# Random pieces of wood in the wardrobe?



## archai46 (Sep 7, 2008)

We have had an 08 model Rollerteam Autoroller 600 and have managed to work almost everything out. The only challenge that has defeated us so far is the seemingly random pieces of wood fixed to the side of the wardrobe.

We have tried a number of possibilities and eventually concluded that they must be something to do with the dinette bed - but this doesn't seem to work either. 

If anybody has a similar MH - have you worked out what these piece of wood are for yet? If so would you be able to share the secret before we drive ourselves mad .


----------



## Ian_n_Suzy (Feb 15, 2009)

archai46 said:


> We have had an 08 model Rollerteam Autoroller 600 and have managed to work almost everything out. The only challenge that has defeated us so far is the seemingly random pieces of wood fixed to the side of the wardrobe.
> 
> We have tried a number of possibilities and eventually concluded that they must be something to do with the dinette bed - but this doesn't seem to work either.
> 
> If anybody has a similar MH - have you worked out what these piece of wood are for yet? If so would you be able to share the secret before we drive ourselves mad .


Hi,

We recently got a new (to us) Rollerteam 700. And I posed the same question myself.

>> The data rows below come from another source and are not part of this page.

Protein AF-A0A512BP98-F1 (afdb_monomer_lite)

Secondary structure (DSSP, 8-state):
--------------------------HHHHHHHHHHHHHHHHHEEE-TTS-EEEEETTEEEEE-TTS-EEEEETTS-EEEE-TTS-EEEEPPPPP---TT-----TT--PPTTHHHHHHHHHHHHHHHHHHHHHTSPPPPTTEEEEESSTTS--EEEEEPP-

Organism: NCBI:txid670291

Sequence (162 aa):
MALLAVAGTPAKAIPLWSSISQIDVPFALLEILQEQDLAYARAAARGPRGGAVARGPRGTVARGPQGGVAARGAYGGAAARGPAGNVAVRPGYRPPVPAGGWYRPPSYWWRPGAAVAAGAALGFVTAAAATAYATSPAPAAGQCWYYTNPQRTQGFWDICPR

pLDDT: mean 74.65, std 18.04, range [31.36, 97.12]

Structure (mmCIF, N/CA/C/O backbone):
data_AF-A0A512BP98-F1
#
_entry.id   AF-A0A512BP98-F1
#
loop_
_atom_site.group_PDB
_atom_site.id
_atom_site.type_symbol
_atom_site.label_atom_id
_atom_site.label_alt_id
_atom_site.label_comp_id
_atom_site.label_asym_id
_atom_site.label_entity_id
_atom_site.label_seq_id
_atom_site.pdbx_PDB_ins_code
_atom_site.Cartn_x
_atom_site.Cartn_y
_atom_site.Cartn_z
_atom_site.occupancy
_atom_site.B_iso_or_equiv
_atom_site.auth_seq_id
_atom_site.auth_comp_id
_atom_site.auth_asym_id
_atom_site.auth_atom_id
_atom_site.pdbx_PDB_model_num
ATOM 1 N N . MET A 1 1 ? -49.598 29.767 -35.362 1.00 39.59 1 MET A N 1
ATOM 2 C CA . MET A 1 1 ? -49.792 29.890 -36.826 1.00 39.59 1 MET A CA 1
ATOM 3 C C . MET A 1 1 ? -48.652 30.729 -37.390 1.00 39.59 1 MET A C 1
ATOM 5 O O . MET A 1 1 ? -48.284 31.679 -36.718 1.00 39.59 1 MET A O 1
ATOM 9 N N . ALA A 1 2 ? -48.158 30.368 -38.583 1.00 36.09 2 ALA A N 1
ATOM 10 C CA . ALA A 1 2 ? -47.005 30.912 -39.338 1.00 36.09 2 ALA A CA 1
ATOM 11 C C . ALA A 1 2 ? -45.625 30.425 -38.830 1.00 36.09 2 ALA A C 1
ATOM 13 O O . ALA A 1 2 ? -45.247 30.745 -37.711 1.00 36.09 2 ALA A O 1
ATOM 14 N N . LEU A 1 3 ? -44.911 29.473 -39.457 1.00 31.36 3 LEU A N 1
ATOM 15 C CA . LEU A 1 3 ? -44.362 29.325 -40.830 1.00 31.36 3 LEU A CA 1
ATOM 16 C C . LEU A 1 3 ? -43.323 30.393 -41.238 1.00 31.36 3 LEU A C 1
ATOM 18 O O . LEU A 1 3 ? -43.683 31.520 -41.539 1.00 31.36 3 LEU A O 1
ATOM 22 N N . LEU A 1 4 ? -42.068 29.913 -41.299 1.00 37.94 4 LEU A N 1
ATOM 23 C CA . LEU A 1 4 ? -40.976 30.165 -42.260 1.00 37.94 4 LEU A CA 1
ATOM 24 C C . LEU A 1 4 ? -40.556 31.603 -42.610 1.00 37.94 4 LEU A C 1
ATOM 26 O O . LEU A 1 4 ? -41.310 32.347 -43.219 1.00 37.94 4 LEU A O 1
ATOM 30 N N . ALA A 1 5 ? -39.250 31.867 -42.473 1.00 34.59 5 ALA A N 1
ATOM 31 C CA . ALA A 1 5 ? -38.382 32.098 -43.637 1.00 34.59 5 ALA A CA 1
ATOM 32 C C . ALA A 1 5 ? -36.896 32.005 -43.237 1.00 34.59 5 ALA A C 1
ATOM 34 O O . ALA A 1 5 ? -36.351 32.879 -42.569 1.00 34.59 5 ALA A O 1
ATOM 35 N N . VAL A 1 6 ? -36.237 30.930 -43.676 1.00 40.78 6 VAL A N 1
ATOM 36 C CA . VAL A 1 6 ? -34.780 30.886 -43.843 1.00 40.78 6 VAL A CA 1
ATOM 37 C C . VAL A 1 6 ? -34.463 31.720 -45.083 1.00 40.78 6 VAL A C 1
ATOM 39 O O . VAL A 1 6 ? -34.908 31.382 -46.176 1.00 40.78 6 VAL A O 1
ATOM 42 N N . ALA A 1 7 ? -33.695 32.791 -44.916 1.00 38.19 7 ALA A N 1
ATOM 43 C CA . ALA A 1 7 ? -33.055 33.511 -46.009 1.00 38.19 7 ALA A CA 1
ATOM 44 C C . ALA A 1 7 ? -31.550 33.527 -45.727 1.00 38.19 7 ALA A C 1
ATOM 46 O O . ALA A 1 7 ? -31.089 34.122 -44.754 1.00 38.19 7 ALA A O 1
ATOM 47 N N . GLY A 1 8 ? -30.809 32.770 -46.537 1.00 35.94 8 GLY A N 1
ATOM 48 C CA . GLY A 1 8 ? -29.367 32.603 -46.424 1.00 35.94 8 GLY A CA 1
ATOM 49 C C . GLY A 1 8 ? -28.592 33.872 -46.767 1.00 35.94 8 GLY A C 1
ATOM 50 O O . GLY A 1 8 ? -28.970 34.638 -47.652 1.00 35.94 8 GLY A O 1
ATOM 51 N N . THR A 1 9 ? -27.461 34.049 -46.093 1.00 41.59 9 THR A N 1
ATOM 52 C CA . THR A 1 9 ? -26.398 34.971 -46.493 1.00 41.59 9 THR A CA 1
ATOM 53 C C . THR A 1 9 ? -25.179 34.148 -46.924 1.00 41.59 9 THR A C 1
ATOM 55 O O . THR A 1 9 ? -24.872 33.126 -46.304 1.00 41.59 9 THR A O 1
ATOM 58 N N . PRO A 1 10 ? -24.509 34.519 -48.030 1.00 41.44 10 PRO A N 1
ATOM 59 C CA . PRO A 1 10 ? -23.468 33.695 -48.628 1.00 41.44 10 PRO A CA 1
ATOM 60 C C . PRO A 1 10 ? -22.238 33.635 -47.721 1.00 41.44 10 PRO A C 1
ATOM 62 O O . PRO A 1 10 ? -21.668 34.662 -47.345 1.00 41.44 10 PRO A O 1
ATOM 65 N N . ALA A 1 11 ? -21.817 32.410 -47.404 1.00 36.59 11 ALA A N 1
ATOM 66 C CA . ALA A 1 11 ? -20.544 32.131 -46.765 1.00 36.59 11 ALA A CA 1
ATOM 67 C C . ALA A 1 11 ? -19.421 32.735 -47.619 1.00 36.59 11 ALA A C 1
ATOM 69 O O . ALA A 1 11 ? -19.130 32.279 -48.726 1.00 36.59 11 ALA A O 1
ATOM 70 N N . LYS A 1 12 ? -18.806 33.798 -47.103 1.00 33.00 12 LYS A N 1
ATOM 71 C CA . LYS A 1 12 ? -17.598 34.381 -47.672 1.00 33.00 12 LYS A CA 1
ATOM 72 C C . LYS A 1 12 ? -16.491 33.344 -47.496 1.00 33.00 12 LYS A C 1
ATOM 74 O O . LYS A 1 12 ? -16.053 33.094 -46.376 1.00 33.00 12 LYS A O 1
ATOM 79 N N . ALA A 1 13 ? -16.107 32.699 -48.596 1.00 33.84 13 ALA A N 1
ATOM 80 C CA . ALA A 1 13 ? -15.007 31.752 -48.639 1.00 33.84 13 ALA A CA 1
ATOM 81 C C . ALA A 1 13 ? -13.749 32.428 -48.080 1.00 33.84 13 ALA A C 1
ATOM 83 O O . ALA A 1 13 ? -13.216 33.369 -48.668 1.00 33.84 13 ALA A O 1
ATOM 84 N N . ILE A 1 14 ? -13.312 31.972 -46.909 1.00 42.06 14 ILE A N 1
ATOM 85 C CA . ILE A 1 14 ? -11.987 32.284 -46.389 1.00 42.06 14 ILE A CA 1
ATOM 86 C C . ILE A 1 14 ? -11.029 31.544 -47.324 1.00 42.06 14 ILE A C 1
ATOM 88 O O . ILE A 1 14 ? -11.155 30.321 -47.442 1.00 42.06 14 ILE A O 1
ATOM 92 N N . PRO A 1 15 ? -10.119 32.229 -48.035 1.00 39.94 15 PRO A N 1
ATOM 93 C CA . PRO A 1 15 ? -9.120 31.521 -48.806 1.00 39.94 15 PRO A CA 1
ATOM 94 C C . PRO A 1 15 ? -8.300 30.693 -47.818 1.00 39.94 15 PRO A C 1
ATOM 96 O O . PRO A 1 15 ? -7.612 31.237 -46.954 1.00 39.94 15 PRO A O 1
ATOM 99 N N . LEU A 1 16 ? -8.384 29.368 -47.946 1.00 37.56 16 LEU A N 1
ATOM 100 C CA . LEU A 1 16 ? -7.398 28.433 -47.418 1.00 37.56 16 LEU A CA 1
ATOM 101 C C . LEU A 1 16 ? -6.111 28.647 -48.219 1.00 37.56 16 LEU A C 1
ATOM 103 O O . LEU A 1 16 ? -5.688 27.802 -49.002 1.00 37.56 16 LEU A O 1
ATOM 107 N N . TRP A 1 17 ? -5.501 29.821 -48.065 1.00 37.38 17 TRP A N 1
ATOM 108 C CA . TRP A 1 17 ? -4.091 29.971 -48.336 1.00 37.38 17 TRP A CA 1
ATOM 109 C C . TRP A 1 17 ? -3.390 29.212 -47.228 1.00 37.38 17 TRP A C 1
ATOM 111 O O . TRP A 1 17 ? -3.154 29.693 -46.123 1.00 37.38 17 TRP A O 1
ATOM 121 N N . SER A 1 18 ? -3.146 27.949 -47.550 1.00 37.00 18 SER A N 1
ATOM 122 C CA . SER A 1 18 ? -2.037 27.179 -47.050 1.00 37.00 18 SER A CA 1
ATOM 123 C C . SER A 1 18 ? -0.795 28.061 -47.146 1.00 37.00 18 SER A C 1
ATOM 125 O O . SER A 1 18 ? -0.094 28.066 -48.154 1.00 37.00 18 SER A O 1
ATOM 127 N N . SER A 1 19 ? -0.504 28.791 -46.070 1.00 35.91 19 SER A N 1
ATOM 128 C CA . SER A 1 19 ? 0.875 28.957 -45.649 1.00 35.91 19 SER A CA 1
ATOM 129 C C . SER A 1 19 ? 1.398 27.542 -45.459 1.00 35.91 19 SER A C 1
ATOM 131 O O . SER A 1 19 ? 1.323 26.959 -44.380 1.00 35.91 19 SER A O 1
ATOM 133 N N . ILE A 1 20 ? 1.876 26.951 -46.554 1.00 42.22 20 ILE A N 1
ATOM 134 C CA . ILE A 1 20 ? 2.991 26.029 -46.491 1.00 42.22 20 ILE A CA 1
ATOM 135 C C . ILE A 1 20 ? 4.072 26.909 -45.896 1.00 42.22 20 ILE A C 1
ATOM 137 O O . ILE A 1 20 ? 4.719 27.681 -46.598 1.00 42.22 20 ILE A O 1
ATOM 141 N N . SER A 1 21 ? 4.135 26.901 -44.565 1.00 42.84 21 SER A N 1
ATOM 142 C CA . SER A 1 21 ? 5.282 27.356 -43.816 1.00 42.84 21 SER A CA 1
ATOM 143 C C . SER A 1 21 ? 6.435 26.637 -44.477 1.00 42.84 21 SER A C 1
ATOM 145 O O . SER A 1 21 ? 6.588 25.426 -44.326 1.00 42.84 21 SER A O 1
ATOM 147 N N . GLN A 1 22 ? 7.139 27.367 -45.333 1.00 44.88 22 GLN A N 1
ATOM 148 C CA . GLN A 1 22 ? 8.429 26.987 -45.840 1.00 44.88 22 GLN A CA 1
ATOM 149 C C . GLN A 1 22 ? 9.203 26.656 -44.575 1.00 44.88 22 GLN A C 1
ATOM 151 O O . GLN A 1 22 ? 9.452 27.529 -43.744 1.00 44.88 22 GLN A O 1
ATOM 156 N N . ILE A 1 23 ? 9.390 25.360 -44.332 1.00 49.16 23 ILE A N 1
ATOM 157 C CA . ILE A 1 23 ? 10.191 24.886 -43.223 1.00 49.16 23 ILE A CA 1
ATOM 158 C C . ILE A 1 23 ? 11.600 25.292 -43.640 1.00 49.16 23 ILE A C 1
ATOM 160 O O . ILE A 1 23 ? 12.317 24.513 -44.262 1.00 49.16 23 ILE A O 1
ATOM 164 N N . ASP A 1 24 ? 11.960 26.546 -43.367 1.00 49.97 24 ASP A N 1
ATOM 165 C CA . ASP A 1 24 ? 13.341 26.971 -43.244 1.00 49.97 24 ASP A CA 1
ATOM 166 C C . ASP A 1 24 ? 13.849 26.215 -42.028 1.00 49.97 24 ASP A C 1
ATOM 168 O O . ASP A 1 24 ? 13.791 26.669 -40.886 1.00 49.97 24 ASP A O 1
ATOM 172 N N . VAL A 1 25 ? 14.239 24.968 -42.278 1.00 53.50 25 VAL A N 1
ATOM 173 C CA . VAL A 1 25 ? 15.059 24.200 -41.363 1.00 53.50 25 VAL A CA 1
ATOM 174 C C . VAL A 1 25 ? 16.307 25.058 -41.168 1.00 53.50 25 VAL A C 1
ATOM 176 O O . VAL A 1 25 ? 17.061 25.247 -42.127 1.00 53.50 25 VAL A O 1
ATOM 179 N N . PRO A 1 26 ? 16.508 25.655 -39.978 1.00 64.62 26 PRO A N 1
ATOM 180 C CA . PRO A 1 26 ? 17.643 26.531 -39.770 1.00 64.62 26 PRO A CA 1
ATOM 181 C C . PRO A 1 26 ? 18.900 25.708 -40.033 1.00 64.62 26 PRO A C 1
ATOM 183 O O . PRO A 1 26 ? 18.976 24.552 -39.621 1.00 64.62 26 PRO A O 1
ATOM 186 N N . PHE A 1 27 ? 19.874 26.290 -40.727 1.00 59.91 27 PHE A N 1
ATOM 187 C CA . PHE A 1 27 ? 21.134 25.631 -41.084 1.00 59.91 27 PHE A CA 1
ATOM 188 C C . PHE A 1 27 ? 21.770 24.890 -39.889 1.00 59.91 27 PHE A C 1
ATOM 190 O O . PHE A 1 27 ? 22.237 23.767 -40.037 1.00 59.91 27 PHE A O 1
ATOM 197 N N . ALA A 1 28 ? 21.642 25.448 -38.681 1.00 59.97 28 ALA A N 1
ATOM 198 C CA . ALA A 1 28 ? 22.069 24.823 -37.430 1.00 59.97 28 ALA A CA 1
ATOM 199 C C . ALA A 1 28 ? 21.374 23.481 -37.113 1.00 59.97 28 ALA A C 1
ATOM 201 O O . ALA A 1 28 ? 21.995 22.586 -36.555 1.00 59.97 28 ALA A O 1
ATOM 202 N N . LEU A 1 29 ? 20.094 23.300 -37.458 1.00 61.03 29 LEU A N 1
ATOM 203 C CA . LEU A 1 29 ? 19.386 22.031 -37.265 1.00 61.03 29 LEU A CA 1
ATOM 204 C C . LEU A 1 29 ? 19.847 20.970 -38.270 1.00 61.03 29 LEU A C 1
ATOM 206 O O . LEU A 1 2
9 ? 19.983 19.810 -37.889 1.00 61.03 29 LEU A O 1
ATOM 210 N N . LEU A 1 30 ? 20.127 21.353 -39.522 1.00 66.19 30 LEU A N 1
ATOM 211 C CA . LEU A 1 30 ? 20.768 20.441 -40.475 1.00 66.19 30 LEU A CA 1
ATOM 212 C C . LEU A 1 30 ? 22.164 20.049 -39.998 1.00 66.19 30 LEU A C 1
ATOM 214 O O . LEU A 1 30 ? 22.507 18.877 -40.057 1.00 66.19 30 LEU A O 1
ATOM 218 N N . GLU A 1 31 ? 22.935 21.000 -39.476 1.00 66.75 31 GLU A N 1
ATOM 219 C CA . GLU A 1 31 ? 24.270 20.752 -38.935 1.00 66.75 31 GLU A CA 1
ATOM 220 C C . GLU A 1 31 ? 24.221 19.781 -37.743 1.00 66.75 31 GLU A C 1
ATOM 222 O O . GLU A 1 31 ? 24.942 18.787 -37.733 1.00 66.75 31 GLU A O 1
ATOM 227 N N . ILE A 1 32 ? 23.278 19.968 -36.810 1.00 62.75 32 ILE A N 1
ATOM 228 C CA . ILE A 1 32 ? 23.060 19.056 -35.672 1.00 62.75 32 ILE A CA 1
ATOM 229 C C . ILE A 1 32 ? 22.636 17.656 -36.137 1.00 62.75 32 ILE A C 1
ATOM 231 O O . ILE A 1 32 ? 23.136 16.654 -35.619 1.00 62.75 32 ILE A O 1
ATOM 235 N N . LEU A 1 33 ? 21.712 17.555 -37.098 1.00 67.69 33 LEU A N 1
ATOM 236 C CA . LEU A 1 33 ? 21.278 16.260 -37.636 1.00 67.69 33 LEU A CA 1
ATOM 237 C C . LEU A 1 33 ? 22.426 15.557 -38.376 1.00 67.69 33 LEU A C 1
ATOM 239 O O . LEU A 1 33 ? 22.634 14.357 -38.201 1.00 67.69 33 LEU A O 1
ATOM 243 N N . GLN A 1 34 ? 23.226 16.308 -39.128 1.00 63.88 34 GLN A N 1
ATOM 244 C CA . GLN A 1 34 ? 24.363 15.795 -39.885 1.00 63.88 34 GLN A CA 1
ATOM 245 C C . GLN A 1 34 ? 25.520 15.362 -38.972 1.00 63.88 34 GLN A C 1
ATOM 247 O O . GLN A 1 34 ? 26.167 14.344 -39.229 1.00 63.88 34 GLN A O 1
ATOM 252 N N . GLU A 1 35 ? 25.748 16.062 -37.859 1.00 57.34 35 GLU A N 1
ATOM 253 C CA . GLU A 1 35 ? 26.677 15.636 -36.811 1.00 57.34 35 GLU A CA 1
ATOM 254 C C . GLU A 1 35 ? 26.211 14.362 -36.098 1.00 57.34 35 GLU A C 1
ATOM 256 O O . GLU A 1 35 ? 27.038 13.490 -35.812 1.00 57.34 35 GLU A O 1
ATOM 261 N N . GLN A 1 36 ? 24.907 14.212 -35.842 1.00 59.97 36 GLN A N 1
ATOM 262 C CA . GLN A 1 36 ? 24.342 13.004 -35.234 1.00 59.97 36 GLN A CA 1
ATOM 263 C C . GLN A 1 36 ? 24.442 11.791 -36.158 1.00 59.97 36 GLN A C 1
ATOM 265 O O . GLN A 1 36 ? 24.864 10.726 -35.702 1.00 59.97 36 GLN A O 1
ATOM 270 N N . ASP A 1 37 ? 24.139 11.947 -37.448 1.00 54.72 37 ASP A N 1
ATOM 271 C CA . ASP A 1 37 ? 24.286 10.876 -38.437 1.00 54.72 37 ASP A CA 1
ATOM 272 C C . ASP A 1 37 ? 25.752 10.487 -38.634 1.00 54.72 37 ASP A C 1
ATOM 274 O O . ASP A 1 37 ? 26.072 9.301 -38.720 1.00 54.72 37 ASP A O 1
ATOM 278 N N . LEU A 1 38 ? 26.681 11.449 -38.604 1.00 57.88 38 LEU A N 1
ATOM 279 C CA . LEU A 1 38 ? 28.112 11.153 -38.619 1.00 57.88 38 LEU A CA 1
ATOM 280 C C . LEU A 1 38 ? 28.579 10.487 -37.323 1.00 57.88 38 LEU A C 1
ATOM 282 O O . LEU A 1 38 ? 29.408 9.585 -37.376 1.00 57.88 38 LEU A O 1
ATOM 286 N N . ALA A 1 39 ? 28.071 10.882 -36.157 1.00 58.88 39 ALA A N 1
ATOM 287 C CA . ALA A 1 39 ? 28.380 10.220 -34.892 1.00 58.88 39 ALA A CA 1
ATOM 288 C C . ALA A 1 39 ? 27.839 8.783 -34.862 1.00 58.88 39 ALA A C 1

It was confirmed on here that they were for converting the dinette bed. Unfortunately, I am of no more use to you though, as I decided to take their word for it and have'nt tried it out.

Good Luck

(Source: http://www.motorhomefacts.com/ftopic-66701.html)


----------



## archai46 (Sep 7, 2008)

Thanks, I'll give it a try at some point. We don't normally use the dinette bed ... I was just puzzling over the bits of wood.


----------



## justlooking (Jun 5, 2008)

yes it is for the dinette bed , its for when you pull the bits out from the side of the seats i think and make it into a double rather than odd shaped single .

although where you put the ladder for the over cab bed when the dinette is fully made up is a mystery!!!

just pray they dont need the loo in the night :roll:


----------



## emmbeedee (Oct 31, 2008)

Hi, just spotted this post & although it is from last year thought I'd answer it. My AutoRoller 200 also had two odd shaped pieces of wood in the wardrobe which didn't do anything. They were evidently made specially to fit somewhere but not anywhere obvious in our van!
We have two side settees which can be made up into either a huge double or two singles - without needing any pieces of wood. I asked the dealer what they were for & they said for making up the dinette bed. Except that we don't have a dinette!
I spoke to Autotrail who represent AutoRoller & they think these pieces of wood belong to an earlier version with a dinette & are no longer needed, but presumably still in the specification so they still supply them. You would have thought that someone would have noticed they were supplying unnecessary wooden pieces :lol:


----------



## Horsleyboy (Mar 12, 2010)

*I know what they're for!*

Took me a while to figure out too.

On our Autoroller 500, the pieces of wood are to fill in the gaps left when you fully extend the dinette seats into the double bed position.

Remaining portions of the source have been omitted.